Investment not lost 

Walmsley said that submitting a losing bid, or not bidding at all, could still be a positive process.

“A lot of people are against the competition [aspect] but one of the benefits should be galvanising places to develop cultural strategies.”

He pointed to Leeds and Belfast as examples of cities that missed out on being European Capital of Culture but have pressed forward with bolder cultural strategies and aspirations anyway.

“What bids do do is spark off conversations and spark off collaborations. I think they’re brilliant for internal lobbying [for investment in culture] within the council.”

Tees Valley’s bid preparations have already attracted £3 for every £1 invested, produced cultural events reaching 348,000 people, and funded work from more than 500 artists.

Luton Borough Council Leader Hazel Simmons, in announcing the town would no longer bid for 2025, said its preparations had nonetheless resulted in new skills, jobs and opportunities.

“We think it is much more valuable to focus the next few years on further developing our local arts and culture offer and developing skills and jobs for people here at home.”

Who’s next?

Platt suggested smaller-scale ‘year of culture’ events – such as Borough of Culture – may become more prevalent in the current political and funding landscape.

“If we can’t be European Capital of Culture we might see some of the bigger cities trying to get into [UK} City of Culture.
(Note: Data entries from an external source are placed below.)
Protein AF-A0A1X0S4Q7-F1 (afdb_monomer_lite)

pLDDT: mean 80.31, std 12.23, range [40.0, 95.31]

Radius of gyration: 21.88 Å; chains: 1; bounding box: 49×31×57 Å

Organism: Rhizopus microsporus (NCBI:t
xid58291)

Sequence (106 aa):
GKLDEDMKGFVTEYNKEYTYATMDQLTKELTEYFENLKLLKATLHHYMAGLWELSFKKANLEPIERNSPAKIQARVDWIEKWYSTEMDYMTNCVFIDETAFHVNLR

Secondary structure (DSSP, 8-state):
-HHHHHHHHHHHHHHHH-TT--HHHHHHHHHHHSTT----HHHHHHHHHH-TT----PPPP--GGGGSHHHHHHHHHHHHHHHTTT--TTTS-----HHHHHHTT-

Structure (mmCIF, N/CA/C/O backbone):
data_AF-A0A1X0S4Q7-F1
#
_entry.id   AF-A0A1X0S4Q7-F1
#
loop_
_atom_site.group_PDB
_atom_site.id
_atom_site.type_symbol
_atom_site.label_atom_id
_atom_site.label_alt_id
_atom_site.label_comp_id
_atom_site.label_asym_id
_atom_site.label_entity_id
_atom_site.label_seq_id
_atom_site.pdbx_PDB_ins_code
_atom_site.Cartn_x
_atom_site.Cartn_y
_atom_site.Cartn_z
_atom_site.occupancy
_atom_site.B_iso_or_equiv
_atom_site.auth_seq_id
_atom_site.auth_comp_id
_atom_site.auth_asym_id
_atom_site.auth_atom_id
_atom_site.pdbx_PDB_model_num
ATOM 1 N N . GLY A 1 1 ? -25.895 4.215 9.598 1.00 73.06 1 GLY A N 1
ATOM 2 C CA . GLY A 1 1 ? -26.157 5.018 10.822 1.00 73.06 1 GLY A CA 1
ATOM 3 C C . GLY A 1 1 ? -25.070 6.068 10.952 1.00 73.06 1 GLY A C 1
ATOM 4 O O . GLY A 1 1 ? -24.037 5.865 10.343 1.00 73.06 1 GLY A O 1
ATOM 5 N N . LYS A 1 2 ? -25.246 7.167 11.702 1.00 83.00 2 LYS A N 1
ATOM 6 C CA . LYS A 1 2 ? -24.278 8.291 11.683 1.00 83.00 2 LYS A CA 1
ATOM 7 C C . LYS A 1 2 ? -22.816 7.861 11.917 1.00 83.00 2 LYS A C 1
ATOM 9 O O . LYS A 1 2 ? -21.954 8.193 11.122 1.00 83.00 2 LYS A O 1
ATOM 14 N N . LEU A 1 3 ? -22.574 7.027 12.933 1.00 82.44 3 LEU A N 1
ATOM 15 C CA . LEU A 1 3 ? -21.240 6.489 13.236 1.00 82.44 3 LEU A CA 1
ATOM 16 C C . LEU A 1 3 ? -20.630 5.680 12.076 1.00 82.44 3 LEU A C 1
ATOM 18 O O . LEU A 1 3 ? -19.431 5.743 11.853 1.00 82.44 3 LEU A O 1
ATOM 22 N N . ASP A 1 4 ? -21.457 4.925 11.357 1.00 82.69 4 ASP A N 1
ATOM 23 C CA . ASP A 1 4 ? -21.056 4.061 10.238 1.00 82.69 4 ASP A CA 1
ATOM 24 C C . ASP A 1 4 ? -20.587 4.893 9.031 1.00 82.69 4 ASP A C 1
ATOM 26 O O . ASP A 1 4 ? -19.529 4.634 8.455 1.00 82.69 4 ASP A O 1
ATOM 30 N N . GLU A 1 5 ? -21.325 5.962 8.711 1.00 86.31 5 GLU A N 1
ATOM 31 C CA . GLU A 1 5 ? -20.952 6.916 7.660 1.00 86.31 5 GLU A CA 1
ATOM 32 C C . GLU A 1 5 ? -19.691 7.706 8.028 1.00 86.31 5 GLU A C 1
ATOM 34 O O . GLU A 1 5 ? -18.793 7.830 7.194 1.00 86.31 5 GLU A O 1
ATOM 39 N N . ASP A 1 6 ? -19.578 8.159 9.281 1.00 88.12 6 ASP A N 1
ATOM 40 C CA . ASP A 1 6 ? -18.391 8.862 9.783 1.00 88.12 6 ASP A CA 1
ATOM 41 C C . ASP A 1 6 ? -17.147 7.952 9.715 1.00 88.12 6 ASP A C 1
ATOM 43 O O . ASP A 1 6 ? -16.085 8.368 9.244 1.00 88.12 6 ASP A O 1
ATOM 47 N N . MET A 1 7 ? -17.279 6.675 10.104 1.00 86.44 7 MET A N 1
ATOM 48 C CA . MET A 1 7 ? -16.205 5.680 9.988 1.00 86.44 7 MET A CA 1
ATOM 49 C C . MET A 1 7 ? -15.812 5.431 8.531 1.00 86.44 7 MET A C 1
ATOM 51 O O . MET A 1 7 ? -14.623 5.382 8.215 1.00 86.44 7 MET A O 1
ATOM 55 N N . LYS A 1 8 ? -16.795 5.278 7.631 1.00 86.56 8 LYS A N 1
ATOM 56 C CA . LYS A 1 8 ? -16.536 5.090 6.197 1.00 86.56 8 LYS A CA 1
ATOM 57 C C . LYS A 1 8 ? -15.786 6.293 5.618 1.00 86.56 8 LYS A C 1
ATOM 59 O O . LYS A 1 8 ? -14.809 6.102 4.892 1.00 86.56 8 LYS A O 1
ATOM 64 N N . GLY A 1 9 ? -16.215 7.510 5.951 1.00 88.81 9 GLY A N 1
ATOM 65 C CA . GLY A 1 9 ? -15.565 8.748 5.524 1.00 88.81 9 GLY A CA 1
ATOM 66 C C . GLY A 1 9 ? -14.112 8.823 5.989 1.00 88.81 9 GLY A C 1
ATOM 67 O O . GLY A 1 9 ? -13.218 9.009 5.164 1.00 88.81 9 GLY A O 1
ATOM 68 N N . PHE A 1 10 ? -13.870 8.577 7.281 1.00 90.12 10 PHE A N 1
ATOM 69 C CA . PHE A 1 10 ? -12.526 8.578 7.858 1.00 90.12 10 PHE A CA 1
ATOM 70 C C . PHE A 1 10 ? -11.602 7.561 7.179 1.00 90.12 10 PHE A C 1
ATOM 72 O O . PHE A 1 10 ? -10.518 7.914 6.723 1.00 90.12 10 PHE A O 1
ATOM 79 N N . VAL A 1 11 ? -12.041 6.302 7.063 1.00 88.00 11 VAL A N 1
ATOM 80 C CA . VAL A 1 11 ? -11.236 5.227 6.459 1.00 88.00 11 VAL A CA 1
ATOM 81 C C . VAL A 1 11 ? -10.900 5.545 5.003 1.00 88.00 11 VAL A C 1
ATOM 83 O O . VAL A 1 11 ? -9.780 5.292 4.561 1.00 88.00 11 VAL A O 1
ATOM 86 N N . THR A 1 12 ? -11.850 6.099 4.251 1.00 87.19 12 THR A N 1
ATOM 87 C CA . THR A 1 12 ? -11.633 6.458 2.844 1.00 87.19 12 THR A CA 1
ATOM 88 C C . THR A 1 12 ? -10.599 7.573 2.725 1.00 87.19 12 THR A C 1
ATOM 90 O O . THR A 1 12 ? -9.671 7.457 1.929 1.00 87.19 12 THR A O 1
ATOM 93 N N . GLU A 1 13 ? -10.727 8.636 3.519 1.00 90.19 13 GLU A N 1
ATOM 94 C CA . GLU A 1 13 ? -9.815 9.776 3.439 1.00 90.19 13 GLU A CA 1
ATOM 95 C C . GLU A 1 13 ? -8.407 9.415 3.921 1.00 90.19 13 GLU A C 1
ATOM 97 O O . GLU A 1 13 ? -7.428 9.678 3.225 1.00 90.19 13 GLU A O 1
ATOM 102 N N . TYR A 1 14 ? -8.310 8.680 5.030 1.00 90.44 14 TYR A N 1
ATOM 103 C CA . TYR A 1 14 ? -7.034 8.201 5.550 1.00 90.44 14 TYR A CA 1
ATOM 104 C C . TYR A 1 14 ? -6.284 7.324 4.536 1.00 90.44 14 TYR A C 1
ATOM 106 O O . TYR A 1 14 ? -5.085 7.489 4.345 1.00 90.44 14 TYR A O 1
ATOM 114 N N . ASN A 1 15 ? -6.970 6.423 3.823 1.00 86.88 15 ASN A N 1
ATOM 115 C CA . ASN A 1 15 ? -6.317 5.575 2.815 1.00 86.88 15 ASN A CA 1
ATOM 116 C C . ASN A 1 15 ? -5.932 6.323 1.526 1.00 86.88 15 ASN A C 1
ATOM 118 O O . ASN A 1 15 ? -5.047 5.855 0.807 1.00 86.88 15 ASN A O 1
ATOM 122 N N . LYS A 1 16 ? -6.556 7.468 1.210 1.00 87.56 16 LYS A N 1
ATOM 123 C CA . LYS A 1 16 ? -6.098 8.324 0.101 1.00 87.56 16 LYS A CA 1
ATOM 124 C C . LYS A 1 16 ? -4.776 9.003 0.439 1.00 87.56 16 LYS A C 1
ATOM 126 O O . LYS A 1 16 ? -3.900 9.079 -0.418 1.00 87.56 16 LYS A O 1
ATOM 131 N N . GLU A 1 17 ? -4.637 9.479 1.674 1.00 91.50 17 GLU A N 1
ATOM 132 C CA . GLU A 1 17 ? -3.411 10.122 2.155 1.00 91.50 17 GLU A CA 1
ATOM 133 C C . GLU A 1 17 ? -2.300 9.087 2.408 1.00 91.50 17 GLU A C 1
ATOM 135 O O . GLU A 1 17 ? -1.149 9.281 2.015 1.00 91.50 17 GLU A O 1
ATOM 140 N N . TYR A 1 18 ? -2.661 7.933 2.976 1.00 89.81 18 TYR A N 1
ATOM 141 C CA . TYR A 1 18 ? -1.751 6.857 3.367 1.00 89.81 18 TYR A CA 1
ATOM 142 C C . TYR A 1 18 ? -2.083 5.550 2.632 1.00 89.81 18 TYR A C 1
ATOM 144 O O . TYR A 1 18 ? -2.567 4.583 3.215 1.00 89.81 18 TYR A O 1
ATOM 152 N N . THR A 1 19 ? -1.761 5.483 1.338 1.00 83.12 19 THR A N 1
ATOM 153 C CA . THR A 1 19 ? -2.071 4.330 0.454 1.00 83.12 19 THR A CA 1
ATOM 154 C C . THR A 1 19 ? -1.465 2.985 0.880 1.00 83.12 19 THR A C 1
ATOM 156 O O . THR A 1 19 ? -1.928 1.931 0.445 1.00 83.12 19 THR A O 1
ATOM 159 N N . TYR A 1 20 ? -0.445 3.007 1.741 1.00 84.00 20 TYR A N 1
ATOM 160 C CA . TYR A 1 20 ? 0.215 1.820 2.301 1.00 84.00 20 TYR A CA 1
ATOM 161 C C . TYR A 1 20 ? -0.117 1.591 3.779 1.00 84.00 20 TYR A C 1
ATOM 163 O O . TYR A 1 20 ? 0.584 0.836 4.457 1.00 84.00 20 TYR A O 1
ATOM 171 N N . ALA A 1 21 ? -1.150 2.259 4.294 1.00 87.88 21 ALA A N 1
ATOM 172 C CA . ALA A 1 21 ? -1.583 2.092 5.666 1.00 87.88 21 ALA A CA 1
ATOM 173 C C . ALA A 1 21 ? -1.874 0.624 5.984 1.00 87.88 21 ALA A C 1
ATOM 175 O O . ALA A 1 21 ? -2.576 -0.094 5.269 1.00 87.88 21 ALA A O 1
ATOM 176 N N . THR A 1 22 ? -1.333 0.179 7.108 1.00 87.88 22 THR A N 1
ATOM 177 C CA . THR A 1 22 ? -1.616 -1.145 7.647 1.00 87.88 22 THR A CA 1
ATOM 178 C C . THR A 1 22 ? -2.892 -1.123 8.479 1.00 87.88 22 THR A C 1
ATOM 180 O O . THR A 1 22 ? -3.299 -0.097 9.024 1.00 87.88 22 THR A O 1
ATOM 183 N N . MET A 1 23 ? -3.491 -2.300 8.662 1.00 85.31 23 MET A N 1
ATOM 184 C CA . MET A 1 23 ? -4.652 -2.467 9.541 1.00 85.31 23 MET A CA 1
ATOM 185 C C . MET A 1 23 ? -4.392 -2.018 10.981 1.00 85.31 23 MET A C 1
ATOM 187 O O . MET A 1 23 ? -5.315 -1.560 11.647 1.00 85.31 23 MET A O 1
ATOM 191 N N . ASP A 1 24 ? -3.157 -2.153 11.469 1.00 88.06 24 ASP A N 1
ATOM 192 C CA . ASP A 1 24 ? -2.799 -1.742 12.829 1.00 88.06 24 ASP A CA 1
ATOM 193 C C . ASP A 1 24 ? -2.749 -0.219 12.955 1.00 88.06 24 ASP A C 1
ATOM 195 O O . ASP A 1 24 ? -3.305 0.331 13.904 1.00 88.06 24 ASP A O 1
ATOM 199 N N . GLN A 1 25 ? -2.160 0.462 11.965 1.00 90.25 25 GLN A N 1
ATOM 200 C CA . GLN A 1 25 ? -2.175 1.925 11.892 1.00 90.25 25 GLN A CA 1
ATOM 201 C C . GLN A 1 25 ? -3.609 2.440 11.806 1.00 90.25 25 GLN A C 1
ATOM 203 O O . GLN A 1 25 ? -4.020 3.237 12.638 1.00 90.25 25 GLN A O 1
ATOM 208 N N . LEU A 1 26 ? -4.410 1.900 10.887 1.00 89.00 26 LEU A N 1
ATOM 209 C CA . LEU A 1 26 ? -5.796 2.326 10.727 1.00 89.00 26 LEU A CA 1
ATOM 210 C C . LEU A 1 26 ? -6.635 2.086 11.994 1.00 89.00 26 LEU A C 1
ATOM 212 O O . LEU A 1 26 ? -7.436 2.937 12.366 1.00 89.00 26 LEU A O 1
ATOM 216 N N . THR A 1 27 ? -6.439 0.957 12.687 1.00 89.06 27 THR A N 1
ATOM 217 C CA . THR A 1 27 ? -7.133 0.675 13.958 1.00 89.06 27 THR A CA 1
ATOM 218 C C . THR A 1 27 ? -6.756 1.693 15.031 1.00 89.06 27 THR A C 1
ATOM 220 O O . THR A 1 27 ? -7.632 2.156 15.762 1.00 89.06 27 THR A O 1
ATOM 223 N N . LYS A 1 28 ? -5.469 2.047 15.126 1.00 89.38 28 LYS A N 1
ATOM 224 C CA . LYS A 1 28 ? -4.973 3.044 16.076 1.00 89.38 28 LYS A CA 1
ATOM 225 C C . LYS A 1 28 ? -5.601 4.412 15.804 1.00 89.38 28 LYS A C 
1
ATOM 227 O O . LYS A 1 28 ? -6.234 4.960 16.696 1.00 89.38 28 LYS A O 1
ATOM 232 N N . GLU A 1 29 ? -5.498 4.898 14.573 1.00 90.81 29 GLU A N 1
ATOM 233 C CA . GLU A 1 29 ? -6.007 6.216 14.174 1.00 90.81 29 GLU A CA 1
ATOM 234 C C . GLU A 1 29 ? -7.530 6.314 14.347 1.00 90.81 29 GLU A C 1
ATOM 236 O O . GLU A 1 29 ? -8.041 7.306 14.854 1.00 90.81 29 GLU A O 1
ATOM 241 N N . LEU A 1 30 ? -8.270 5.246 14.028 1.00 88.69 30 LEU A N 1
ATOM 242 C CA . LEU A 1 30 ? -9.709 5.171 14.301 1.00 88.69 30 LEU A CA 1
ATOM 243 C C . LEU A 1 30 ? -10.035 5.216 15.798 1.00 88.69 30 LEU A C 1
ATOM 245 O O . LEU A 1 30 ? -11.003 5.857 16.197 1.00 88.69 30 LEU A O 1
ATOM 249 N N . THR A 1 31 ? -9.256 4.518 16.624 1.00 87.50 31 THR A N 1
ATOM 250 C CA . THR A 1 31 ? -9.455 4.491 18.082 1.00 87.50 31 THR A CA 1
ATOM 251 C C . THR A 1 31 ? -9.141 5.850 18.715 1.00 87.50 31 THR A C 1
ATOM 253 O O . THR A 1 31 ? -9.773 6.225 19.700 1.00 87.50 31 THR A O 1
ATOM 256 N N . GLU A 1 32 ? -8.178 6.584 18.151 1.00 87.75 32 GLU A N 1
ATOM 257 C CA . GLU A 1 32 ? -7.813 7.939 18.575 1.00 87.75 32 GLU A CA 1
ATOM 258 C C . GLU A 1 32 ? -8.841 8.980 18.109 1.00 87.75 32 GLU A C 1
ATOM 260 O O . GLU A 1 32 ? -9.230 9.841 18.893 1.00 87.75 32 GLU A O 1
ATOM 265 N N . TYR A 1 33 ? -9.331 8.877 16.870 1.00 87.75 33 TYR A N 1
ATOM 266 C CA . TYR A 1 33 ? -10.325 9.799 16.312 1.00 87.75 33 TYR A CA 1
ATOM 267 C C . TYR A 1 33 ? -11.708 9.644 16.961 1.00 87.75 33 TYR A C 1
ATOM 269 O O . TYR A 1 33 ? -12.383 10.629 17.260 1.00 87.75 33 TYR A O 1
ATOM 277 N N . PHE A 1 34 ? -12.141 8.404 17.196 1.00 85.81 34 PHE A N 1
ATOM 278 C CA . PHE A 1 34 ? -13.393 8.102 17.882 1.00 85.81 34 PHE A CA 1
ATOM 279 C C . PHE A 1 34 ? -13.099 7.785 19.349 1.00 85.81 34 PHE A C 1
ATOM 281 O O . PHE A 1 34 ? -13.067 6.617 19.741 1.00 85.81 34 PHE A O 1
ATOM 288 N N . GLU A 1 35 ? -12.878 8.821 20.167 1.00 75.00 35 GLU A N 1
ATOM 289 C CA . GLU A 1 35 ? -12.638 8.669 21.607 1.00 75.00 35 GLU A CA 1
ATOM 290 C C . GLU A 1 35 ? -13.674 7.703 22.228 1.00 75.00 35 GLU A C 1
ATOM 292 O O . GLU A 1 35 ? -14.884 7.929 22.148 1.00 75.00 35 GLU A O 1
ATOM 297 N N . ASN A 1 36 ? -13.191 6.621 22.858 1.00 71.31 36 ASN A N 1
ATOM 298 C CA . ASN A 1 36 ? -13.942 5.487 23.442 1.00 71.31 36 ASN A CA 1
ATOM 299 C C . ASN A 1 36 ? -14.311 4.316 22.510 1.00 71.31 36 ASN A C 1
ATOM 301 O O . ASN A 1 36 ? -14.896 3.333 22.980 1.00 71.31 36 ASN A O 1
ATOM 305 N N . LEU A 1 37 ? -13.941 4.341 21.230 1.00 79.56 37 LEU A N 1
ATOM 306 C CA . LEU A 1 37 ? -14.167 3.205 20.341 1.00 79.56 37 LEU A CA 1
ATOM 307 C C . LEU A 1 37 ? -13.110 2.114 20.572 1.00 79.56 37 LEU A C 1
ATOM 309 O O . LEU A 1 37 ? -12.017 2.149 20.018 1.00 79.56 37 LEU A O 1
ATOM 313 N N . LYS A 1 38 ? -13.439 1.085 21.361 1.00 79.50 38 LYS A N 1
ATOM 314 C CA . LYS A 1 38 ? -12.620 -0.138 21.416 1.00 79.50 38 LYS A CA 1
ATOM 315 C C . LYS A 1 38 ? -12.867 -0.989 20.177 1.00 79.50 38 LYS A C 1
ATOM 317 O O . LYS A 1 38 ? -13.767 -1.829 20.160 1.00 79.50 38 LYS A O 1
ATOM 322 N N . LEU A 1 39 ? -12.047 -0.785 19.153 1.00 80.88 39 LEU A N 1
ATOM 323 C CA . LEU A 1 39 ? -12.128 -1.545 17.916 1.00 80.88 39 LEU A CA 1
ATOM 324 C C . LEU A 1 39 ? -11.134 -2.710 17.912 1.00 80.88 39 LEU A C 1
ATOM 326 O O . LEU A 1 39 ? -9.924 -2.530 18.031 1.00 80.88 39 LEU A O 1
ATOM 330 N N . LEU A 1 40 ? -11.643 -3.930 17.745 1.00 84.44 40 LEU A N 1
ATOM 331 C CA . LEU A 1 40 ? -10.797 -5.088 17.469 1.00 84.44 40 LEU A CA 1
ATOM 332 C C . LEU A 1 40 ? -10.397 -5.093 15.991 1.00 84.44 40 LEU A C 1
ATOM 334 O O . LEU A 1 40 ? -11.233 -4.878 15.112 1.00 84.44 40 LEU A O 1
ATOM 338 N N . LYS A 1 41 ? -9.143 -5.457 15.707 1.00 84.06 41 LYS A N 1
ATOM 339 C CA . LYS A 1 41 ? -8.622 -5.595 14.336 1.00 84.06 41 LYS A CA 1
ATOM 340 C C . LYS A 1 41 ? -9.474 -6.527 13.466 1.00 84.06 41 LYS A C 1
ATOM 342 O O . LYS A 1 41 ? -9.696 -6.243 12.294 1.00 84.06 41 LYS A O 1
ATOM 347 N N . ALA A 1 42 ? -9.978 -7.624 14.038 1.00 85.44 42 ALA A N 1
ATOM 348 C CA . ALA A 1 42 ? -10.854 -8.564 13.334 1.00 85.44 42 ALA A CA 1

Is a city that has an established offer a safer bet when there’s less money to go around?”

Bianchini said there was “no doubt the first three cities that got the title are cities of a certain importance”. 

“They are important historically and they do have an artistic tradition [and] a certain amount of economic muscle. But things now are changing, the political priorities of the country are changing. 

“I’m not sure necessarily for 2025, but maybe they decide to give an underdeveloped area a chance … we shouldn’t judge the future decisions on the basis of what has happened in the past.”